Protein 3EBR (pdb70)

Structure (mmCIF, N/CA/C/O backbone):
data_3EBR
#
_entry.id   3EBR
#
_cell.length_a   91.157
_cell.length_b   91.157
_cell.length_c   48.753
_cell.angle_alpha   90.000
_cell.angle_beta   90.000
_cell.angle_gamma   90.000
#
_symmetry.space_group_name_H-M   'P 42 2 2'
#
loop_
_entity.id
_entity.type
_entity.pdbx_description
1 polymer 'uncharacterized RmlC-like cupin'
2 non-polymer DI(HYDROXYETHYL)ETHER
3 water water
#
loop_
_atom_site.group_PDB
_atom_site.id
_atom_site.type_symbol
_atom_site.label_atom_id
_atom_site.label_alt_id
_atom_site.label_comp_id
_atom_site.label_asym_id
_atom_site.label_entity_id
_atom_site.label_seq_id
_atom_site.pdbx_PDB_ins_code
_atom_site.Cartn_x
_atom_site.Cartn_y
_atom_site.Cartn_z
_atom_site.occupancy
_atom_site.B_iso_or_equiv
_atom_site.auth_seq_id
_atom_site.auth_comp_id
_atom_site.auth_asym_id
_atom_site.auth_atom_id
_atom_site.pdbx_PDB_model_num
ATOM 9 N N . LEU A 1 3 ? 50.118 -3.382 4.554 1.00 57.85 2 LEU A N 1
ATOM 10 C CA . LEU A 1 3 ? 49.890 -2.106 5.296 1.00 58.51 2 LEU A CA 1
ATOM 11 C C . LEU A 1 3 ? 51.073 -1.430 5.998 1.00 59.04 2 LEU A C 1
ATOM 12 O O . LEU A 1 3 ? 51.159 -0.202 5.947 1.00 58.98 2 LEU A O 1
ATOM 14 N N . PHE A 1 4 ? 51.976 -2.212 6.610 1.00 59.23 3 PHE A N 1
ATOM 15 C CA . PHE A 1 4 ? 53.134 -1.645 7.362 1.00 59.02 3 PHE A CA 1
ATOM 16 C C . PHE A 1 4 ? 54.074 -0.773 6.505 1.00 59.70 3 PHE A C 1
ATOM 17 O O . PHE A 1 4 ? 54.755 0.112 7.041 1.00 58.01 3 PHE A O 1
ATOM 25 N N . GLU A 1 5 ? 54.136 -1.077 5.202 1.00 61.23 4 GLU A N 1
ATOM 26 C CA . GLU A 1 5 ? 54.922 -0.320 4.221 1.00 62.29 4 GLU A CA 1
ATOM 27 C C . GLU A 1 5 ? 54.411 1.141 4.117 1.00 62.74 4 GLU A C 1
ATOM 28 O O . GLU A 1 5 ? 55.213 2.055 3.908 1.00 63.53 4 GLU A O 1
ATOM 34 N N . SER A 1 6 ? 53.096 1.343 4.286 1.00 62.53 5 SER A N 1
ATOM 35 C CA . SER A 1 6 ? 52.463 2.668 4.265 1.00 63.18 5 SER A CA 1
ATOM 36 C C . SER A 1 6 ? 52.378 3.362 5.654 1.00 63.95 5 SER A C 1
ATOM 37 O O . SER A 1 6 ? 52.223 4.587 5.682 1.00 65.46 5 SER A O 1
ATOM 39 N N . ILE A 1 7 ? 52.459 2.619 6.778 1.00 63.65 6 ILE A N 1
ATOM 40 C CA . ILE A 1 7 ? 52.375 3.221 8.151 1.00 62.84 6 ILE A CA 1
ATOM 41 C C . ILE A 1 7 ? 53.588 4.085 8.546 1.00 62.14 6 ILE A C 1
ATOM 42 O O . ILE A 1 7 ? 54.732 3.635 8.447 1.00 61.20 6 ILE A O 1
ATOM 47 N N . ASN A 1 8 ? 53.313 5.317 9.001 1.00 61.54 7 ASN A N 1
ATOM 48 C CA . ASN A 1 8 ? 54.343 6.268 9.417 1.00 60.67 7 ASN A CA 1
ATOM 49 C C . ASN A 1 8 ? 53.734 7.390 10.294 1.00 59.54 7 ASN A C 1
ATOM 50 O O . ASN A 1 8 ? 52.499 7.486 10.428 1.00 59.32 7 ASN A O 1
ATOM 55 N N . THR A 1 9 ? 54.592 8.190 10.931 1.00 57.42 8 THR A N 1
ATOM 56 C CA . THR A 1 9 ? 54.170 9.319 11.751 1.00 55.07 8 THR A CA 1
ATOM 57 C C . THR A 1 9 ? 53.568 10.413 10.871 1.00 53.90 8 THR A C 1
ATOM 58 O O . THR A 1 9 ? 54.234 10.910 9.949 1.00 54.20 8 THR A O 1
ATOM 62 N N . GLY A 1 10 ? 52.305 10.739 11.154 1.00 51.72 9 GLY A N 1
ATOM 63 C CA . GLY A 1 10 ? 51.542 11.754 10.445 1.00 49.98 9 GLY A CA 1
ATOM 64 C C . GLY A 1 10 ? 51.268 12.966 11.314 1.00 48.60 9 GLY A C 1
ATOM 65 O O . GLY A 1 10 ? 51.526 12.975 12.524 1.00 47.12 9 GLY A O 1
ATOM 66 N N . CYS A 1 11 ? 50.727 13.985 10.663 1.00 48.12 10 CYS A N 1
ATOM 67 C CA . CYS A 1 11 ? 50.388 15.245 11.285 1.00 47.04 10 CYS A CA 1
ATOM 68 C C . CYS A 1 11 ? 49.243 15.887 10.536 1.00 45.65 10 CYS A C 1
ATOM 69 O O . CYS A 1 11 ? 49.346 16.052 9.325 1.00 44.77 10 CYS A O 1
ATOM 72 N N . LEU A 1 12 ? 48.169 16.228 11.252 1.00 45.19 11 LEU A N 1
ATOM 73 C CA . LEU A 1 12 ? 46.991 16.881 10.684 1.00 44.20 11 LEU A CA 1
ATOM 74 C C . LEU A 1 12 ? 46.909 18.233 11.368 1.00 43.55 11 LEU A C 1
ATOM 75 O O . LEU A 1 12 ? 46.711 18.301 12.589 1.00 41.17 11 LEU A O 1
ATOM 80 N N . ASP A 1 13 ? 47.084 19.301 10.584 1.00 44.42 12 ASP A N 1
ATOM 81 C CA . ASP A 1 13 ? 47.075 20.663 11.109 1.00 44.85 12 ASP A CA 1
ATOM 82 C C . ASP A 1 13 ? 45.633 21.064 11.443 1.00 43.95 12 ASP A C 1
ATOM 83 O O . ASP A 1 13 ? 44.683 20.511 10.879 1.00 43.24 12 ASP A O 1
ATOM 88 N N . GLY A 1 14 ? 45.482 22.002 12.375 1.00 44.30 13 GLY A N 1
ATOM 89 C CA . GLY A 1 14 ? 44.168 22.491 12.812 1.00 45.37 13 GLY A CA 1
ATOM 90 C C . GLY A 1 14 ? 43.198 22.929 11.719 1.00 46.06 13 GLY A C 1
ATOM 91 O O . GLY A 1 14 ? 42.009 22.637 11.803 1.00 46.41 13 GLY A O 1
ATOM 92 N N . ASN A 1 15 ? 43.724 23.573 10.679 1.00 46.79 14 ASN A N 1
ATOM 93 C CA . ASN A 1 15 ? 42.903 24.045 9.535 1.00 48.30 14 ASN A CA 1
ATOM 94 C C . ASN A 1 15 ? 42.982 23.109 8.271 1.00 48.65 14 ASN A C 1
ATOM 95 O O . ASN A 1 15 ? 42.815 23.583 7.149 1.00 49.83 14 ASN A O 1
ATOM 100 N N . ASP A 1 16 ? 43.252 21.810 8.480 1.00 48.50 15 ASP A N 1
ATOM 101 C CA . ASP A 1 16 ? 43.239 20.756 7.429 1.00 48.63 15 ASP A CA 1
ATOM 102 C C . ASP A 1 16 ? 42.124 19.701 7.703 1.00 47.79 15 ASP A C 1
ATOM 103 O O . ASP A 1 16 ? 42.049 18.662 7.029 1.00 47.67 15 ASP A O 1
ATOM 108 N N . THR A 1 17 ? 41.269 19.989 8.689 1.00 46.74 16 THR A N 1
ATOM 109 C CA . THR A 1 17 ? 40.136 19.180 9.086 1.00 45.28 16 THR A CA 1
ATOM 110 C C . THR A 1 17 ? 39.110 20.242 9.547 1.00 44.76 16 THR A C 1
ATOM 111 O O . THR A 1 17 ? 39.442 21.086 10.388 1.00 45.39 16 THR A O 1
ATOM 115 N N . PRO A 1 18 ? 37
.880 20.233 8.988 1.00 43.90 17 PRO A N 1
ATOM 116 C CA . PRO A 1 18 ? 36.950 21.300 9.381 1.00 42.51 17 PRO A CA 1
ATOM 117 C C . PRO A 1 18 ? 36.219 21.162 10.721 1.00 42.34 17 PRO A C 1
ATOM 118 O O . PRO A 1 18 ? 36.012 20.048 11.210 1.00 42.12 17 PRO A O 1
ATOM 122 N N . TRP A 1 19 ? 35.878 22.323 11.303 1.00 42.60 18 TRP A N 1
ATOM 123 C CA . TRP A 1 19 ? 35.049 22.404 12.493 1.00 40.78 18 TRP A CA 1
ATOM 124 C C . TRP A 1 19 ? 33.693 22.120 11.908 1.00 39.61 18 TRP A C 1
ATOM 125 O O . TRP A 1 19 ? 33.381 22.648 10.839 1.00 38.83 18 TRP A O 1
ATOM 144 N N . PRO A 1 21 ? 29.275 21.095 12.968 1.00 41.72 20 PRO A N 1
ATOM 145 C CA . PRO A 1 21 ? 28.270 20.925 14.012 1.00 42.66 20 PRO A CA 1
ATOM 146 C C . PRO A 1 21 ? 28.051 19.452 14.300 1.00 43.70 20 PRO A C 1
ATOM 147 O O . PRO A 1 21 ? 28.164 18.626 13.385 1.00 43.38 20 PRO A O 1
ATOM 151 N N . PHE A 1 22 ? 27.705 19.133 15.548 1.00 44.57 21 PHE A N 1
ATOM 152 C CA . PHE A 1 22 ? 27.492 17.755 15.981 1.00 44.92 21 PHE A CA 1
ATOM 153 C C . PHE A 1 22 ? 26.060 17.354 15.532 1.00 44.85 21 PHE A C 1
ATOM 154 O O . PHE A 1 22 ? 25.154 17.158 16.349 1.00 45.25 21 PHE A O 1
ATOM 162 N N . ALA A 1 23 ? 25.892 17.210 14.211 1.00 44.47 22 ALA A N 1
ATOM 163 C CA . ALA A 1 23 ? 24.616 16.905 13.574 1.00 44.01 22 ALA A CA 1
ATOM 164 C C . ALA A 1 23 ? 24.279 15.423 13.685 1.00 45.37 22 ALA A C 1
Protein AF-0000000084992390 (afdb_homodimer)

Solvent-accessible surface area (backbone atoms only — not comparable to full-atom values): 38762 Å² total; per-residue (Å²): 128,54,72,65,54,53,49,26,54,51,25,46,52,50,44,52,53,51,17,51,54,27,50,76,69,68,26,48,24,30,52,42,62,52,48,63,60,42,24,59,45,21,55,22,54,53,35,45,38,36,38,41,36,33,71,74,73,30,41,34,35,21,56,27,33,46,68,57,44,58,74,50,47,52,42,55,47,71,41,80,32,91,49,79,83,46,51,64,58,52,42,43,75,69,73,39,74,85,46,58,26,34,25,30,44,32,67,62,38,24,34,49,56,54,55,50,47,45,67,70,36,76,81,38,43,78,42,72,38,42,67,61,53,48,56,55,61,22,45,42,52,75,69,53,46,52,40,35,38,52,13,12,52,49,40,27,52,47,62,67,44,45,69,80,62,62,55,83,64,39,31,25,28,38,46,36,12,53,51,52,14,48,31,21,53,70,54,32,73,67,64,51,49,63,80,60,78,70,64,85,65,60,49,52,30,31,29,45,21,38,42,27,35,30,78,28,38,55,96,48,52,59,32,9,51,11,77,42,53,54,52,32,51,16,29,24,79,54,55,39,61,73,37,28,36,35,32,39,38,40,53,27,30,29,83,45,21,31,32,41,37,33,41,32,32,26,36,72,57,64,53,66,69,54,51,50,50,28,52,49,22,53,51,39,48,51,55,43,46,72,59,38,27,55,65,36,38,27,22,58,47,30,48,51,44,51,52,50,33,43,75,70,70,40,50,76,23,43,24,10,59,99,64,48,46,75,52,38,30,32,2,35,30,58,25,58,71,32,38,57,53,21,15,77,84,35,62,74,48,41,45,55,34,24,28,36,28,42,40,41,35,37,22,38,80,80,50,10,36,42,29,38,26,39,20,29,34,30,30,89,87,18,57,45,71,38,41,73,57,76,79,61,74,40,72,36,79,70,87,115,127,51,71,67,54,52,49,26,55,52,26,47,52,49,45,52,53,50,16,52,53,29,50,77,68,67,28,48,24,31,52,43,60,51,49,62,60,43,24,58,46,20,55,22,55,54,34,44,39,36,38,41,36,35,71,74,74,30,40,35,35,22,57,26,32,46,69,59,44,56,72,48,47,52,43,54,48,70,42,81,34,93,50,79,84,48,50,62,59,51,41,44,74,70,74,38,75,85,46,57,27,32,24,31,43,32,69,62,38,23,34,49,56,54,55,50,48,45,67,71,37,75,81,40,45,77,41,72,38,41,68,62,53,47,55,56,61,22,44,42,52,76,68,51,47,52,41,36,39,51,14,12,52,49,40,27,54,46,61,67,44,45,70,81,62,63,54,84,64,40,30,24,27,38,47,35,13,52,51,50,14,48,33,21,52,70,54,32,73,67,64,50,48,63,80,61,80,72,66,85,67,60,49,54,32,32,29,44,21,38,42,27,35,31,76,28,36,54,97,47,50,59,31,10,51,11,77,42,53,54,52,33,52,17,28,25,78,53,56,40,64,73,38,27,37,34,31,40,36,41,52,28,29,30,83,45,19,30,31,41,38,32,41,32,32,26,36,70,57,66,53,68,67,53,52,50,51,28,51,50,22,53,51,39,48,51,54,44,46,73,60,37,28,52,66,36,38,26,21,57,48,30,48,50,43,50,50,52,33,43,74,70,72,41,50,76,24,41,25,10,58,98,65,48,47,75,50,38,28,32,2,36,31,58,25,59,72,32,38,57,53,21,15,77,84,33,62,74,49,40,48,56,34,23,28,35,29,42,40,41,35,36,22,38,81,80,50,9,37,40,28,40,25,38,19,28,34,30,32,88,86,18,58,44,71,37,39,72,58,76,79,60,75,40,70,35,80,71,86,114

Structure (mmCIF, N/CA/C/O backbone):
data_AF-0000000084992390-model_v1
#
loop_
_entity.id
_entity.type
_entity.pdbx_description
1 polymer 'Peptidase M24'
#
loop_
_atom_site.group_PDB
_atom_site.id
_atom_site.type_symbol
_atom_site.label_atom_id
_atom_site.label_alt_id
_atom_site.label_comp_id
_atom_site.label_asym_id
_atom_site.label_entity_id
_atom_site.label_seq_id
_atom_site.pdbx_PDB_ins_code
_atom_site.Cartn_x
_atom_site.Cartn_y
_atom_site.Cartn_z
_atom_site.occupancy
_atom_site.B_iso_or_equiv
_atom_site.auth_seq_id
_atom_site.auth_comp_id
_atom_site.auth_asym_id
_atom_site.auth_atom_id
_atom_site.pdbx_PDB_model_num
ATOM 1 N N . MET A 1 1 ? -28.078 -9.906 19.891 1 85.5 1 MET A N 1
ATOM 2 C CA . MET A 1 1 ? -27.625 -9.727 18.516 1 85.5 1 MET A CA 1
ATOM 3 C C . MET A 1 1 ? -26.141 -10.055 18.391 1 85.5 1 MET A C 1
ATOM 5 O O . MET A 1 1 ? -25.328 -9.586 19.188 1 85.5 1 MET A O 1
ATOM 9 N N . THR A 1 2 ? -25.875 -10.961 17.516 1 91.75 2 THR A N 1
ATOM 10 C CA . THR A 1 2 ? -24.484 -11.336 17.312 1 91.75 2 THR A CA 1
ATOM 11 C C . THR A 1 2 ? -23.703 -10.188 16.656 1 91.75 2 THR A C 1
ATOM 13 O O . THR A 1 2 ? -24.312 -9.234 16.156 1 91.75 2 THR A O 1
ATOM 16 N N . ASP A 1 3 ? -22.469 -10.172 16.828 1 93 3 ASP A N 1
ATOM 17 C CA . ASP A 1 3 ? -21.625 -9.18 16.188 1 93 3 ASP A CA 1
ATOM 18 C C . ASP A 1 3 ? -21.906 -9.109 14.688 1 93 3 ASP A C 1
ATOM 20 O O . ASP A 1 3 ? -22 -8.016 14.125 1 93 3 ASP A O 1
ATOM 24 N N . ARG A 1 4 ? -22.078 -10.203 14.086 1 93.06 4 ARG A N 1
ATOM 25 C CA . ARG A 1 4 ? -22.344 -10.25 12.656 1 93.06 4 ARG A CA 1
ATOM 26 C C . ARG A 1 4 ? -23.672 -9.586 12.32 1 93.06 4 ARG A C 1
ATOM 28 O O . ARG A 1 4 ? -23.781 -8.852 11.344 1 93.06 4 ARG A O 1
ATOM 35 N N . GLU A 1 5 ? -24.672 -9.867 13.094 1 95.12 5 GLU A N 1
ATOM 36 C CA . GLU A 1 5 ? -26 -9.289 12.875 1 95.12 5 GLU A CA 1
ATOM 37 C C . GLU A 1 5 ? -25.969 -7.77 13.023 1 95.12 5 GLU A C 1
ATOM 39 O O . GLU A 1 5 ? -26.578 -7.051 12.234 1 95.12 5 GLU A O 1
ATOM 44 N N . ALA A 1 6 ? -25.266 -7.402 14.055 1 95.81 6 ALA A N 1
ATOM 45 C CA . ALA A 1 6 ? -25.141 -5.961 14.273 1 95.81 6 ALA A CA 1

* _THE TASK_
Reproduce verbatim only the segment of the listing bounded by the line containing "ATOM 12 O O" and the line containing "ATOM 27 C C", with both boundary lines included.

* _WRITTEN ANSWER_
ATOM 12 O O . LEU A 1 3 ? 51.159 -0.202 5.947 1.00 58.98 2 LEU A O 1
ATOM 14 N N . PHE A 1 4 ? 51.976 -2.212 6.610 1.00 59.23 3 PHE A N 1
ATOM 15 C CA . PHE A 1 4 ? 53.134 -1.645 7.362 1.00 59.02 3 PHE A CA 1
ATOM 16 C C . PHE A 1 4 ? 54.074 -0.773 6.505 1.00 59.70 3 PHE A C 1
ATOM 17 O O . PHE A 1 4 ? 54.755 0.112 7.041 1.00 58.01 3 PHE A O 1
ATOM 25 N N . GLU A 1 5 ? 54.136 -1.077 5.202 1.00 61.23 4 GLU A N 1
ATOM 26 C CA . GLU A 1 5 ? 54.922 -0.320 4.221 1.00 62.29 4 GLU A CA 1
ATOM 27 C C . GLU A 1 5 ? 54.411 1.141 4.117 1.00 62.74 4 GLU A C 1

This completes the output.